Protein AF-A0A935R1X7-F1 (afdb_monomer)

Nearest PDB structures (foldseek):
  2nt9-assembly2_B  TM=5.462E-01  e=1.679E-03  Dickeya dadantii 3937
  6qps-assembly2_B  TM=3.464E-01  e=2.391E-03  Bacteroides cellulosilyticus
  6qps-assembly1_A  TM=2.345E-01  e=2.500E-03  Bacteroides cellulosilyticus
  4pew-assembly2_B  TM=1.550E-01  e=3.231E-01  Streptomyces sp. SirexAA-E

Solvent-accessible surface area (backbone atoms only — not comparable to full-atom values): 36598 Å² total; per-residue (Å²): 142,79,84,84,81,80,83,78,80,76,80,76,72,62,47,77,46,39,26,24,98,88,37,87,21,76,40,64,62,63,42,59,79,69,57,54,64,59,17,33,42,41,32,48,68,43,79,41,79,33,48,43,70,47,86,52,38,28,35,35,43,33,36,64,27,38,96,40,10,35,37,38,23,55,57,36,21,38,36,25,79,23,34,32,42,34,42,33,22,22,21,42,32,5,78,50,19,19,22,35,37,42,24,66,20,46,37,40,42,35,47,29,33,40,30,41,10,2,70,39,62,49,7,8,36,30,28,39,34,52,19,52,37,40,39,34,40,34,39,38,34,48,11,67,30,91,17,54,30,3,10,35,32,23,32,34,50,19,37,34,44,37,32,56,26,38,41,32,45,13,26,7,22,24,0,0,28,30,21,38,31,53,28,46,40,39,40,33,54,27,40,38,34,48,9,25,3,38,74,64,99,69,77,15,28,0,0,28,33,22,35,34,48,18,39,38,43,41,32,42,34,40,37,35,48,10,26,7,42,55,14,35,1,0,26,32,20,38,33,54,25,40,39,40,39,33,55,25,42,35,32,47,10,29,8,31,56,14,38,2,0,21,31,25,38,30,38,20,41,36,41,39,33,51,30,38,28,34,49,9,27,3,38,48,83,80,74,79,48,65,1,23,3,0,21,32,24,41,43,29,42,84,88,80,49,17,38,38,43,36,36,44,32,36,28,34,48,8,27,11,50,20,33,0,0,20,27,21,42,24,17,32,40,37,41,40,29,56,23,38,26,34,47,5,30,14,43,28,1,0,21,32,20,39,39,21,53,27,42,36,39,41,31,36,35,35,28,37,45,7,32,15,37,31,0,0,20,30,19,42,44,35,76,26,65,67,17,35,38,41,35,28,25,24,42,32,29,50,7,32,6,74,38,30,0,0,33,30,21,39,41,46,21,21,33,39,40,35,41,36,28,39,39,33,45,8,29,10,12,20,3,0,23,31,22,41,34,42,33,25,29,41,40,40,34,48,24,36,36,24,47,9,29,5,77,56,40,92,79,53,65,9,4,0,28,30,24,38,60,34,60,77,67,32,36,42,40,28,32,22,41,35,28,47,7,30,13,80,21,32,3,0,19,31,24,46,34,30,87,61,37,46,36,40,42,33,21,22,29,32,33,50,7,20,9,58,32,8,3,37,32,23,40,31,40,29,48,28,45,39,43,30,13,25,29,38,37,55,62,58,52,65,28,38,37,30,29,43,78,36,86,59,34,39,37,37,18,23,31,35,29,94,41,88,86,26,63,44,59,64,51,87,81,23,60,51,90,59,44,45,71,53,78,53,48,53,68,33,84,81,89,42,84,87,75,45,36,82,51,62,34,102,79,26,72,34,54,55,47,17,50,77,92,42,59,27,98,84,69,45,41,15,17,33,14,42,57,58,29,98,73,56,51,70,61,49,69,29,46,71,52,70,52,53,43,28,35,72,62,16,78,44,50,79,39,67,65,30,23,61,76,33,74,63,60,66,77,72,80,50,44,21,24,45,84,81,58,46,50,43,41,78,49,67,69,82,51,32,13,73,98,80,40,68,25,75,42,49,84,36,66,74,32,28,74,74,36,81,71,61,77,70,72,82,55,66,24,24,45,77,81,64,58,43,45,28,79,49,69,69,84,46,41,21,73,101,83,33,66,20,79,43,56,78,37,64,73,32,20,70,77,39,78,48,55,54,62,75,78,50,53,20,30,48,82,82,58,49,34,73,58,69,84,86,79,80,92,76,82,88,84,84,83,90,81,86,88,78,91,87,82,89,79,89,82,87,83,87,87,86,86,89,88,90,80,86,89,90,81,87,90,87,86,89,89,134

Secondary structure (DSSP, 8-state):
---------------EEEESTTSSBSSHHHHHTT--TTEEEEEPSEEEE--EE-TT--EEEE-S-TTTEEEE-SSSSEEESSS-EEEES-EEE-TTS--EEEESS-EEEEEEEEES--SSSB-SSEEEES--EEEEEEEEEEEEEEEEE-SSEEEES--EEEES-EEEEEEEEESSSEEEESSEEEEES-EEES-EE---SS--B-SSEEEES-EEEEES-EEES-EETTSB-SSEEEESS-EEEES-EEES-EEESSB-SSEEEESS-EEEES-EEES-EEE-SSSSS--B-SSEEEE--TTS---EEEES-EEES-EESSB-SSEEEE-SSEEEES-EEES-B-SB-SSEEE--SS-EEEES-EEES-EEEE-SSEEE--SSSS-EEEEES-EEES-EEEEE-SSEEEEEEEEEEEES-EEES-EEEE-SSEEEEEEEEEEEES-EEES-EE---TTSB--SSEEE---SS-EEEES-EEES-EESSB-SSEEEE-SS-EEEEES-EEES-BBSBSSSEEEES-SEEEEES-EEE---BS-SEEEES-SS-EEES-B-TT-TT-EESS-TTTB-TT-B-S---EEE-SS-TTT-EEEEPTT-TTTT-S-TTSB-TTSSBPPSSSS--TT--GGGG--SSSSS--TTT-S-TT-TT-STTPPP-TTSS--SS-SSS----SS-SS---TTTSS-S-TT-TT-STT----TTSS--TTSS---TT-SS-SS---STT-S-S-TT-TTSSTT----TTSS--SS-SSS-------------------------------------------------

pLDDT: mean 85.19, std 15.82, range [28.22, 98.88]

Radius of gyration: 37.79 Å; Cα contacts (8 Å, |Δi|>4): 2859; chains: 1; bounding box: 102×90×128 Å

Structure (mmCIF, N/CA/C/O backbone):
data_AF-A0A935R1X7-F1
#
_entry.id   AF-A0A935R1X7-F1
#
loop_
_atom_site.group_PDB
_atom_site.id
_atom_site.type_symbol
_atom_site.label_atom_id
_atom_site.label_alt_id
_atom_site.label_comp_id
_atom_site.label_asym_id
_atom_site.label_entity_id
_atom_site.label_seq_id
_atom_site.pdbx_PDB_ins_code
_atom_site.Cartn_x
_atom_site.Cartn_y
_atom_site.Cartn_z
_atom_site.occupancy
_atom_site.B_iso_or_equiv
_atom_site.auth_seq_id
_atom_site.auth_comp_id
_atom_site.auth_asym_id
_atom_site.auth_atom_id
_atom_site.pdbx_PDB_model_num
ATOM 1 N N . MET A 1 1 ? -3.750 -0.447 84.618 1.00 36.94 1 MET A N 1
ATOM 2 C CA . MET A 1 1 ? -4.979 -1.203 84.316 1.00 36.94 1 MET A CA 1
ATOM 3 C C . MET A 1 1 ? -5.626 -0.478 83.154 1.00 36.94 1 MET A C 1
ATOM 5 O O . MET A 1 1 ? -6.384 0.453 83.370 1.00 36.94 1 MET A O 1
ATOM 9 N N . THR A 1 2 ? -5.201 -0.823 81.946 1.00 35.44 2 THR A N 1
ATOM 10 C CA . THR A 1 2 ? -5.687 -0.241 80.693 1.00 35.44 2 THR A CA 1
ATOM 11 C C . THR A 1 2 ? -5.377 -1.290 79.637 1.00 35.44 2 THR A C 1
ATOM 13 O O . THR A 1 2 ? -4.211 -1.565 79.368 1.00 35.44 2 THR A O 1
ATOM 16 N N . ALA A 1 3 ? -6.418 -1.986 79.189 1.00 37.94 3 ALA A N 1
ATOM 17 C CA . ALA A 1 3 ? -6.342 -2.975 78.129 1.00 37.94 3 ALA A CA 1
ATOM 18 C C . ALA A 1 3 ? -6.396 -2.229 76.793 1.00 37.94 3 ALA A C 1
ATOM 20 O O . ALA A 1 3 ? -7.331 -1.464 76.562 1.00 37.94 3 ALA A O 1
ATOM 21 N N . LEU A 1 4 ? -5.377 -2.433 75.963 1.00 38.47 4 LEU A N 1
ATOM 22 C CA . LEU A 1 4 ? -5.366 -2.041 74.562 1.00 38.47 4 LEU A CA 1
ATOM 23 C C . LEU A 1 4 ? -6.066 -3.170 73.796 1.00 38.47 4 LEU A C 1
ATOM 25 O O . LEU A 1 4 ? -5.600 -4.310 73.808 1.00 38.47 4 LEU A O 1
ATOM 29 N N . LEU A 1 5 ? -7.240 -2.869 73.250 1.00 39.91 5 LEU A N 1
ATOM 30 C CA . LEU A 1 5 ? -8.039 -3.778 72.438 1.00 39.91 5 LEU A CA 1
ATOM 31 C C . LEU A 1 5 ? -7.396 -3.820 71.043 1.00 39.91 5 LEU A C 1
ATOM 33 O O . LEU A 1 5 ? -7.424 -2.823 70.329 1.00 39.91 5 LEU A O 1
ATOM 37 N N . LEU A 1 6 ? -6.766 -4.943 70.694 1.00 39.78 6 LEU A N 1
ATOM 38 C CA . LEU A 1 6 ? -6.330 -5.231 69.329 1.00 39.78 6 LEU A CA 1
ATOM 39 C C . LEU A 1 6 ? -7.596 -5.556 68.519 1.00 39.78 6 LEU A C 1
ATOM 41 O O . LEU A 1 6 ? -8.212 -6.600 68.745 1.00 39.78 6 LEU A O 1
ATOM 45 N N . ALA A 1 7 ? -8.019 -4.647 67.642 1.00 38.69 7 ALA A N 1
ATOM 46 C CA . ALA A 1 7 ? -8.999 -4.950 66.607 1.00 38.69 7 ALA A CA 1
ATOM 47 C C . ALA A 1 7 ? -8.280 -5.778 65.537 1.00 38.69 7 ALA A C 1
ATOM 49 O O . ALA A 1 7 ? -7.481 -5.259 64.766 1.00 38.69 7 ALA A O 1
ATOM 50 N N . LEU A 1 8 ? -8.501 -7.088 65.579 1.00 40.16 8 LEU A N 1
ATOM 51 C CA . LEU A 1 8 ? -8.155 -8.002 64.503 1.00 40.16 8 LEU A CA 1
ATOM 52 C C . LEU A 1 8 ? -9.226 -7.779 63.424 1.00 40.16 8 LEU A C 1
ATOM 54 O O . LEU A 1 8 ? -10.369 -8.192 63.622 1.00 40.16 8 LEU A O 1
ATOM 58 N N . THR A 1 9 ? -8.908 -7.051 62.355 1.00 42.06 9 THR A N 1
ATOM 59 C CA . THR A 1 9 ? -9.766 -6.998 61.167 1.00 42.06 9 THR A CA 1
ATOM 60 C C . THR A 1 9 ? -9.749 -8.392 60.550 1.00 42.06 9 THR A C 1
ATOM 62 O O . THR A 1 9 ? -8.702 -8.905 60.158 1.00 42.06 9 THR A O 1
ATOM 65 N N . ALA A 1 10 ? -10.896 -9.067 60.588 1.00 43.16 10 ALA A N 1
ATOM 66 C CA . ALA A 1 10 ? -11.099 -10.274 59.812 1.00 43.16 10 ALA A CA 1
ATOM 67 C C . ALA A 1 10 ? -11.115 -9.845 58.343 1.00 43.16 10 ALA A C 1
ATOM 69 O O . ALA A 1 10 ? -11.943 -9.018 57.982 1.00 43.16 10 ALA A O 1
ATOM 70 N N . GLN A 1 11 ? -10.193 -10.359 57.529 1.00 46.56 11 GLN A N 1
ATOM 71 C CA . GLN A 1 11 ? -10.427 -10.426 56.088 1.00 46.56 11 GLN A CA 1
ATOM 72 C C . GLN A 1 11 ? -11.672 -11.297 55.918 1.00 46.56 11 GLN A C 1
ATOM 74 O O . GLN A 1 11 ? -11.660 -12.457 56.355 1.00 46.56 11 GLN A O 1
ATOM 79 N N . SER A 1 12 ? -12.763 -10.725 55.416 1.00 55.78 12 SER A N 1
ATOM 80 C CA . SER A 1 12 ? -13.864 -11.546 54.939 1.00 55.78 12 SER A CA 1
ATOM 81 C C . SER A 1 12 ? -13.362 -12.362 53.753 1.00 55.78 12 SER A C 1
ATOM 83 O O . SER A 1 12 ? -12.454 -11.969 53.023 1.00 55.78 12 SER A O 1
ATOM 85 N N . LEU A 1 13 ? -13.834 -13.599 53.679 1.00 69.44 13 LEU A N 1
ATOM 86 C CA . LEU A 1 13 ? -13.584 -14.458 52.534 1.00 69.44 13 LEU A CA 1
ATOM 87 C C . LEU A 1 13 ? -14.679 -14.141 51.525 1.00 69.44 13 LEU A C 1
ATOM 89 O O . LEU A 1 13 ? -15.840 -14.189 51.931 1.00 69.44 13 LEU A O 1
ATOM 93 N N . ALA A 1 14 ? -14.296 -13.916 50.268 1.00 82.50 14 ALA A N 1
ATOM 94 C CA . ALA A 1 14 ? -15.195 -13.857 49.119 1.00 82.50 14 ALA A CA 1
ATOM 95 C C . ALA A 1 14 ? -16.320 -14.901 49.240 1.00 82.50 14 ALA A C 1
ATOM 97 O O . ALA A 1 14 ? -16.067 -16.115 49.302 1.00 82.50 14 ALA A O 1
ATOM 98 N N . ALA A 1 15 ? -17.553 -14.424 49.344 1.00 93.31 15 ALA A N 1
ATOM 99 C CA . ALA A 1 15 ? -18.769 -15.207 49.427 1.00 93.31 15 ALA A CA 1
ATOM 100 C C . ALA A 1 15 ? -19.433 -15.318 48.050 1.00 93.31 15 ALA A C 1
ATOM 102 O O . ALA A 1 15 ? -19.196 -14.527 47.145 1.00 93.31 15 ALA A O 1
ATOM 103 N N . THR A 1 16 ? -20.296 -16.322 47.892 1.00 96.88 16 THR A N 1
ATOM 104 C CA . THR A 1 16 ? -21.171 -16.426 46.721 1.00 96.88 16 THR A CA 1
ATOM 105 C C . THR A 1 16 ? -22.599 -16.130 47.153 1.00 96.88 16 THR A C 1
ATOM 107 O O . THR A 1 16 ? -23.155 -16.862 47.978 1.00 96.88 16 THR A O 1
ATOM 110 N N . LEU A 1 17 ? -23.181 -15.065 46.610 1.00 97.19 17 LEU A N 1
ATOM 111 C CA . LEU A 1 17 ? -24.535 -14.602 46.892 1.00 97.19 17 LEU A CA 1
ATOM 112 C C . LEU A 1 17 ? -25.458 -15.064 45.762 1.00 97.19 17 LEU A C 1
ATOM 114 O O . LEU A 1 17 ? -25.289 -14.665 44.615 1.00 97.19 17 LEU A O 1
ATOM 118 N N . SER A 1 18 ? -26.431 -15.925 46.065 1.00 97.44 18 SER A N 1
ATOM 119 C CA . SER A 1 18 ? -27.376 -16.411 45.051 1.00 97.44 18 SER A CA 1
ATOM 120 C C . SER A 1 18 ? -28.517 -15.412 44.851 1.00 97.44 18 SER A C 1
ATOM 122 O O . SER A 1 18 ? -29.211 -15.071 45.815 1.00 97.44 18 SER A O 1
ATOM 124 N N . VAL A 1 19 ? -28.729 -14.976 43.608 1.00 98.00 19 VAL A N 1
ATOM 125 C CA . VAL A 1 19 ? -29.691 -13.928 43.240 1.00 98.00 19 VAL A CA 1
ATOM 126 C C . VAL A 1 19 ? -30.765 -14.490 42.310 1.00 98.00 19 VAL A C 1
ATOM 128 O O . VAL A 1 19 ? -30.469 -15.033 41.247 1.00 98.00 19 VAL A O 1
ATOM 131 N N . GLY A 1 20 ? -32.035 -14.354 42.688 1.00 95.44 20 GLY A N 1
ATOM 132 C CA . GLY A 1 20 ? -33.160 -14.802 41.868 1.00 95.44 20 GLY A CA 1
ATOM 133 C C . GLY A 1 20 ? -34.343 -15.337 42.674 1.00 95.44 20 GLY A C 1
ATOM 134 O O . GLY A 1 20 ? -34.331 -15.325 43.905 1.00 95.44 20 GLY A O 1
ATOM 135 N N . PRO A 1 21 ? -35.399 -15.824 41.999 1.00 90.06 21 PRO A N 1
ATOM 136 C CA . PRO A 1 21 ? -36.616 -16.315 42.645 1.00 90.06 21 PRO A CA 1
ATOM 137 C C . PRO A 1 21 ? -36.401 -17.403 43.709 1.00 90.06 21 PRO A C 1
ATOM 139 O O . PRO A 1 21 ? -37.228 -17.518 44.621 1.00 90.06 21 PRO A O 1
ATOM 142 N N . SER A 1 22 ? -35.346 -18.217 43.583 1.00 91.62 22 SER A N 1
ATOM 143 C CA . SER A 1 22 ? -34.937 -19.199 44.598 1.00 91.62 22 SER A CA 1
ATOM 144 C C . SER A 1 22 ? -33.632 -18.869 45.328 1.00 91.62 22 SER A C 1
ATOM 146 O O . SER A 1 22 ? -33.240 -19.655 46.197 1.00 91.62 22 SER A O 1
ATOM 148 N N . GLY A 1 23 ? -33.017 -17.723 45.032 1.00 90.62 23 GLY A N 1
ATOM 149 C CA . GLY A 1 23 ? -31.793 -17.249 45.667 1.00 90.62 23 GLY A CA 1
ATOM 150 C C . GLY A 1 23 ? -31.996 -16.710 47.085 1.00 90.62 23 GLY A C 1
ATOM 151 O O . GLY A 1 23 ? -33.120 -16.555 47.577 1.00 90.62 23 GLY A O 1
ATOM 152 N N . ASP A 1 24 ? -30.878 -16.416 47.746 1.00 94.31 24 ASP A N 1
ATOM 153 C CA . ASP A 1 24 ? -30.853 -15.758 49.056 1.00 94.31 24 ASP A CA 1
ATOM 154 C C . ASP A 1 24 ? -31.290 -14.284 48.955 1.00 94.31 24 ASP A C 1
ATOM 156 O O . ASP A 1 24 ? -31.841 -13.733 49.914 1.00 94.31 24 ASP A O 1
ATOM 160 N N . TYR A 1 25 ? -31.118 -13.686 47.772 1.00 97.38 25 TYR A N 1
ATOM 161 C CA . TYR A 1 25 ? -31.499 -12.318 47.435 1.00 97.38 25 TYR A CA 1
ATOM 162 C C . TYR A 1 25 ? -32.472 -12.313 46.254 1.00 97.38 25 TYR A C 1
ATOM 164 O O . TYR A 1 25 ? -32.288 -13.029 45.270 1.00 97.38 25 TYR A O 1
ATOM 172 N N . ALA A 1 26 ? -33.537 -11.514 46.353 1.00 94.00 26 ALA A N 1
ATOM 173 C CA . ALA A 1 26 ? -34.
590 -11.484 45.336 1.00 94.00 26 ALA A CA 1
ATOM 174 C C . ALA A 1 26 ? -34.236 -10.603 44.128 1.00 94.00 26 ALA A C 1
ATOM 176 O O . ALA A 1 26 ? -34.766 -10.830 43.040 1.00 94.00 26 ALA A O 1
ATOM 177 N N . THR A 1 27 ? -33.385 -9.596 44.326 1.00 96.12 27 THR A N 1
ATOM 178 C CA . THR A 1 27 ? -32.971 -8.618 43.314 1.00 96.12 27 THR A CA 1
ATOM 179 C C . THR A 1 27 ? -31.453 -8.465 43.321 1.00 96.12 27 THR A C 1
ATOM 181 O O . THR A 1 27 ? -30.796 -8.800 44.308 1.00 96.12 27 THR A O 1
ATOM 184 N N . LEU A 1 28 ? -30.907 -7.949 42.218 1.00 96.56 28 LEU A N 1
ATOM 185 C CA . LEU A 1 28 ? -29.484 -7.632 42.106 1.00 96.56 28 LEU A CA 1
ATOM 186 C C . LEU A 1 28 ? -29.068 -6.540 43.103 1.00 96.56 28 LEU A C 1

|---|

- [Task to carry out] Write out, from the lines above, only those from the line with "ATOM 94 C CA" to the line with "ATOM 125 C CA", exactly as given, including the first and the last.

- [Final answer]
ATOM 94 C CA . ALA A 1 14 ? -15.195 -13.857 49.119 1.00 82.50 14 ALA A CA 1
ATOM 95 C C . ALA A 1 14 ? -16.320 -14.901 49.240 1.00 82.50 14 ALA A C 1
ATOM 97 O O . ALA A 1 14 ? -16.067 -16.115 49.302 1.00 82.50 14 ALA A O 1
ATOM 98 N N . ALA A 1 15 ? -17.553 -14.424 49.344 1.00 93.31 15 ALA A N 1
ATOM 99 C CA . ALA A 1 15 ? -18.769 -15.207 49.427 1.00 93.31 15 ALA A CA 1
ATOM 100 C C . ALA A 1 15 ? -19.433 -15.318 48.050 1.00 93.31 15 ALA A C 1
ATOM 102 O O . ALA A 1 15 ? -19.196 -14.527 47.145 1.00 93.31 15 ALA A O 1
ATOM 103 N N . THR A 1 16 ? -20.296 -16.322 47.892 1.00 96.88 16 THR A N 1
ATOM 104 C CA . THR A 1 16 ? -21.171 -16.426 46.721 1.00 96.88 16 THR A CA 1
ATOM 105 C C . THR A 1 16 ? -22.599 -16.130 47.153 1.00 96.88 16 THR A C 1
ATOM 107 O O . THR A 1 16 ? -23.155 -16.862 47.978 1.00 96.88 16 THR A O 1
ATOM 110 N N . LEU A 1 17 ? -23.181 -15.065 46.610 1.00 97.19 17 LEU A N 1
ATOM 111 C CA . LEU A 1 17 ? -24.535 -14.602 46.892 1.00 97.19 17 LEU A CA 1
ATOM 112 C C . LEU A 1 17 ? -25.458 -15.064 45.762 1.00 97.19 17 LEU A C 1
ATOM 114 O O . LEU A 1 17 ? -25.289 -14.665 44.615 1.00 97.19 17 LEU A O 1
ATOM 118 N N . SER A 1 18 ? -26.431 -15.925 46.065 1.00 97.44 18 SER A N 1
ATOM 119 C CA . SER A 1 18 ? -27.376 -16.411 45.051 1.00 97.44 18 SER A CA 1
ATOM 120 C C . SER A 1 18 ? -28.517 -15.412 44.851 1.00 97.44 18 SER A C 1
ATOM 122 O O . SER A 1 18 ? -29.211 -15.071 45.815 1.00 97.44 18 SER A O 1
ATOM 124 N N . VAL A 1 19 ? -28.729 -14.976 43.608 1.00 98.00 19 VAL A N 1
ATOM 125 C CA . VAL A 1 19 ? -29.691 -13.928 43.240 1.00 98.00 19 VAL A CA 1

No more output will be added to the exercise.